EXERCISE
Starting at the line below holding "ATOM 46 O O" and stopping at the line holding "ATOM 50 C C", print every line exactly, both ends included, and leave the rest out.

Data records
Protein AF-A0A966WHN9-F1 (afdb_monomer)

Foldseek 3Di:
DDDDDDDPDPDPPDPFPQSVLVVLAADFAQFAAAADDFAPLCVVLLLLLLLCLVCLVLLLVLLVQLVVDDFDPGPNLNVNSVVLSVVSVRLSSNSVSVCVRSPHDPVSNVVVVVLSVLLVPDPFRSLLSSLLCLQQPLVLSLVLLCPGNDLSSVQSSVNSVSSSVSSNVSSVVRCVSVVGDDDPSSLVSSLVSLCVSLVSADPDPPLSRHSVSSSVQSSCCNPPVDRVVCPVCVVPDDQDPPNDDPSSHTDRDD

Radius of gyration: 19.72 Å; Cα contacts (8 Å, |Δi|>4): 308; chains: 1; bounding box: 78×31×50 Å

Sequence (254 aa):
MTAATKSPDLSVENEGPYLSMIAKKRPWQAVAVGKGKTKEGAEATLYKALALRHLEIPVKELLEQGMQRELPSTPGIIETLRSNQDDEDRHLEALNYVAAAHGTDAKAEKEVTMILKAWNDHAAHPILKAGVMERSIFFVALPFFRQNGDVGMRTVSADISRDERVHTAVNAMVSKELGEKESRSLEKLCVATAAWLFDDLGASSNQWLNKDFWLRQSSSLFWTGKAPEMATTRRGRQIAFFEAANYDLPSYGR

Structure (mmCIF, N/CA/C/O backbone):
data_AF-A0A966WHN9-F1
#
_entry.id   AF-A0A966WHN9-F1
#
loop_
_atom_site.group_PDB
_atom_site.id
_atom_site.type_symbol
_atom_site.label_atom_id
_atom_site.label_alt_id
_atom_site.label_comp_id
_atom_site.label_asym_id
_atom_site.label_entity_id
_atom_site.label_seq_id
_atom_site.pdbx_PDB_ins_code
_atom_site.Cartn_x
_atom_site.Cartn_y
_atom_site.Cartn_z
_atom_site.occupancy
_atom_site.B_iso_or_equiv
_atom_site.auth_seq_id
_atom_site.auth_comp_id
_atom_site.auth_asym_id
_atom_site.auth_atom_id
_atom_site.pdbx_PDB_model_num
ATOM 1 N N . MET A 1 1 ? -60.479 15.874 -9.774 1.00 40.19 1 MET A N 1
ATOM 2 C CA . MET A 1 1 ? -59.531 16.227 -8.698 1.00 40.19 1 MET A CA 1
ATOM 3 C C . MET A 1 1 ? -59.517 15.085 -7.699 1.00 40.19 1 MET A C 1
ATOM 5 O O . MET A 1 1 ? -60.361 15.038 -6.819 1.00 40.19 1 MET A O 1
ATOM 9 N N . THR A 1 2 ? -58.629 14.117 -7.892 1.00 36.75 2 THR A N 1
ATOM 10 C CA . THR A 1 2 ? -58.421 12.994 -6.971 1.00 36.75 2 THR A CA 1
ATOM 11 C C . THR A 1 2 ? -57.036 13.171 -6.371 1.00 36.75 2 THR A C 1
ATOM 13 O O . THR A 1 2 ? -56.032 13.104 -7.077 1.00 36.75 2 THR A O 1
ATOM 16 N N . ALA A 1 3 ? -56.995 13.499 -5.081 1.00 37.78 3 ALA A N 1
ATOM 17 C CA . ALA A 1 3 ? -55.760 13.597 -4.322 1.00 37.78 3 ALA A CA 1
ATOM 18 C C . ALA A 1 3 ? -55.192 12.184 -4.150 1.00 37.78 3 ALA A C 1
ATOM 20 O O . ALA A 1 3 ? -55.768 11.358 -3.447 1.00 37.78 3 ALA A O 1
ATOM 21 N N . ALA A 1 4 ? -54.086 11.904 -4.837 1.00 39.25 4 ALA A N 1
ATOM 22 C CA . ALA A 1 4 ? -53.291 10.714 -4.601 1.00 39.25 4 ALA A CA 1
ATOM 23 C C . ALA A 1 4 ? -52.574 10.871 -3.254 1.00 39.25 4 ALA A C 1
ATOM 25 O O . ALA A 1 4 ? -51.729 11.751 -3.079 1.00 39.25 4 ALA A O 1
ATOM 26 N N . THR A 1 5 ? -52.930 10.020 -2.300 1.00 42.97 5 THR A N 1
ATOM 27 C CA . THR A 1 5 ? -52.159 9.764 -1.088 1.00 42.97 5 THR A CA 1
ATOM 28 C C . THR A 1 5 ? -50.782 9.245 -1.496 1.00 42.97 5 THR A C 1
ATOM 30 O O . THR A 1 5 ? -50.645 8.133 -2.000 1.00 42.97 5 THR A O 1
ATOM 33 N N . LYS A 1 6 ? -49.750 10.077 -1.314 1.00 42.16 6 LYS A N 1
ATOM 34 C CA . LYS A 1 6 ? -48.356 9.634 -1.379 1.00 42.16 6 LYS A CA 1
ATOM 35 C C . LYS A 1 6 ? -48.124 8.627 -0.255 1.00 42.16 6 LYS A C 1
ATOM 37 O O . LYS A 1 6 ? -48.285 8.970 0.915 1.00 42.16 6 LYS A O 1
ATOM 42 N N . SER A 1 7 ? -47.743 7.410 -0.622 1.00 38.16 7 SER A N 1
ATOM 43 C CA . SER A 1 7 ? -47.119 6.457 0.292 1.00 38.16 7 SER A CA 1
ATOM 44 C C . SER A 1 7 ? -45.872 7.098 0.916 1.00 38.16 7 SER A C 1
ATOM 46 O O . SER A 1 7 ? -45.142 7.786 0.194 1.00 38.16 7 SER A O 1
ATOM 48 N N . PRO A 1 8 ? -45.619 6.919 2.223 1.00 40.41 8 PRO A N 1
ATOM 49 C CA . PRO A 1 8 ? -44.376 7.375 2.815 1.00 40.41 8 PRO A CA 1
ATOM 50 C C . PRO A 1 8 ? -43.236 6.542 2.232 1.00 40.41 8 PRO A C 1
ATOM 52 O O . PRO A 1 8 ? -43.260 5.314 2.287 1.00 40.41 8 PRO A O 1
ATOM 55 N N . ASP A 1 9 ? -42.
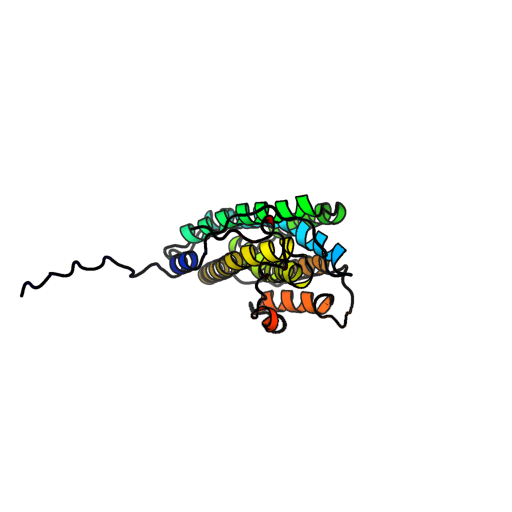284 7.240 1.622 1.00 37.50 9 ASP A N 1
ATOM 56 C CA . ASP A 1 9 ? -41.015 6.696 1.161 1.00 37.50 9 ASP A CA 1
ATOM 57 C C . ASP A 1 9 ? -40.282 6.100 2.370 1.00 37.50 9 ASP A C 1
ATOM 59 O O . ASP A 1 9 ? -39.988 6.800 3.344 1.00 37.50 9 ASP A O 1
ATOM 63 N N . LEU A 1 10 ? -40.089 4.782 2.357 1.00 41.72 10 LEU A N 1
ATOM 64 C CA . LEU A 1 10 ? -39.419 4.057 3.427 1.00 41.72 10 LEU A CA 1
ATOM 65 C C . LEU A 1 10 ? -37.908 4.291 3.311 1.00 41.72 10 LEU A C 1
ATOM 67 O O . LEU A 1 10 ? -37.194 3.565 2.628 1.00 41.72 10 LEU A O 1
ATOM 71 N N . SER A 1 11 ? -37.461 5.305 4.052 1.00 39.88 11 SER A N 1
ATOM 72 C CA . SER A 1 11 ? -36.215 5.325 4.828 1.00 39.88 11 SER A CA 1
ATOM 73 C C . SER A 1 11 ? -34.891 5.120 4.075 1.00 39.88 11 SER A C 1
ATOM 75 O O . SER A 1 11 ? -34.312 4.038 4.097 1.00 39.88 11 SER A O 1
ATOM 77 N N . VAL A 1 12 ? -34.320 6.225 3.586 1.00 45.12 12 VAL A N 1
ATOM 78 C CA . VAL A 1 12 ? -32.860 6.456 3.603 1.00 45.12 12 VAL A CA 1
ATOM 79 C C . VAL A 1 12 ? -32.554 7.329 4.825 1.00 45.12 12 VAL A C 1
ATOM 81 O O . VAL A 1 12 ? -32.131 8.475 4.715 1.00 45.12 12 VAL A O 1
ATOM 84 N N . GLU A 1 13 ? -32.862 6.826 6.017 1.00 47.84 13 GLU A N 1
ATOM 85 C CA . GLU A 1 13 ? -32.495 7.481 7.271 1.00 47.84 13 GLU A CA 1
ATOM 86 C C . GLU A 1 13 ? -31.760 6.469 8.152 1.00 47.84 13 GLU A C 1
ATOM 88 O O . GLU A 1 13 ? -32.333 5.480 8.600 1.00 47.84 13 GLU A O 1
ATOM 93 N N . ASN A 1 14 ? -30.491 6.790 8.428 1.00 52.38 14 ASN A N 1
ATOM 94 C CA . ASN A 1 14 ? -29.672 6.258 9.518 1.00 52.38 14 ASN A CA 1
ATOM 95 C C . ASN A 1 14 ? -28.860 4.967 9.276 1.00 52.38 14 ASN A C 1
ATOM 97 O O . ASN A 1 14 ? -28.736 4.123 10.162 1.00 52.38 14 ASN A O 1
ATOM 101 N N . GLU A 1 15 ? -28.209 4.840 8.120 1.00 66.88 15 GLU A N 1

RESULT OF THE TASK
ATOM 46 O O . SER A 1 7 ? -45.142 7.786 0.194 1.00 38.16 7 SER A O 1
ATOM 48 N N . PRO A 1 8 ? -45.619 6.919 2.223 1.00 40.41 8 PRO A N 1
ATOM 49 C CA . PRO A 1 8 ? -44.376 7.375 2.815 1.00 40.41 8 PRO A CA 1
ATOM 50 C C . PRO A 1 8 ? -43.236 6.542 2.232 1.00 40.41 8 PRO A C 1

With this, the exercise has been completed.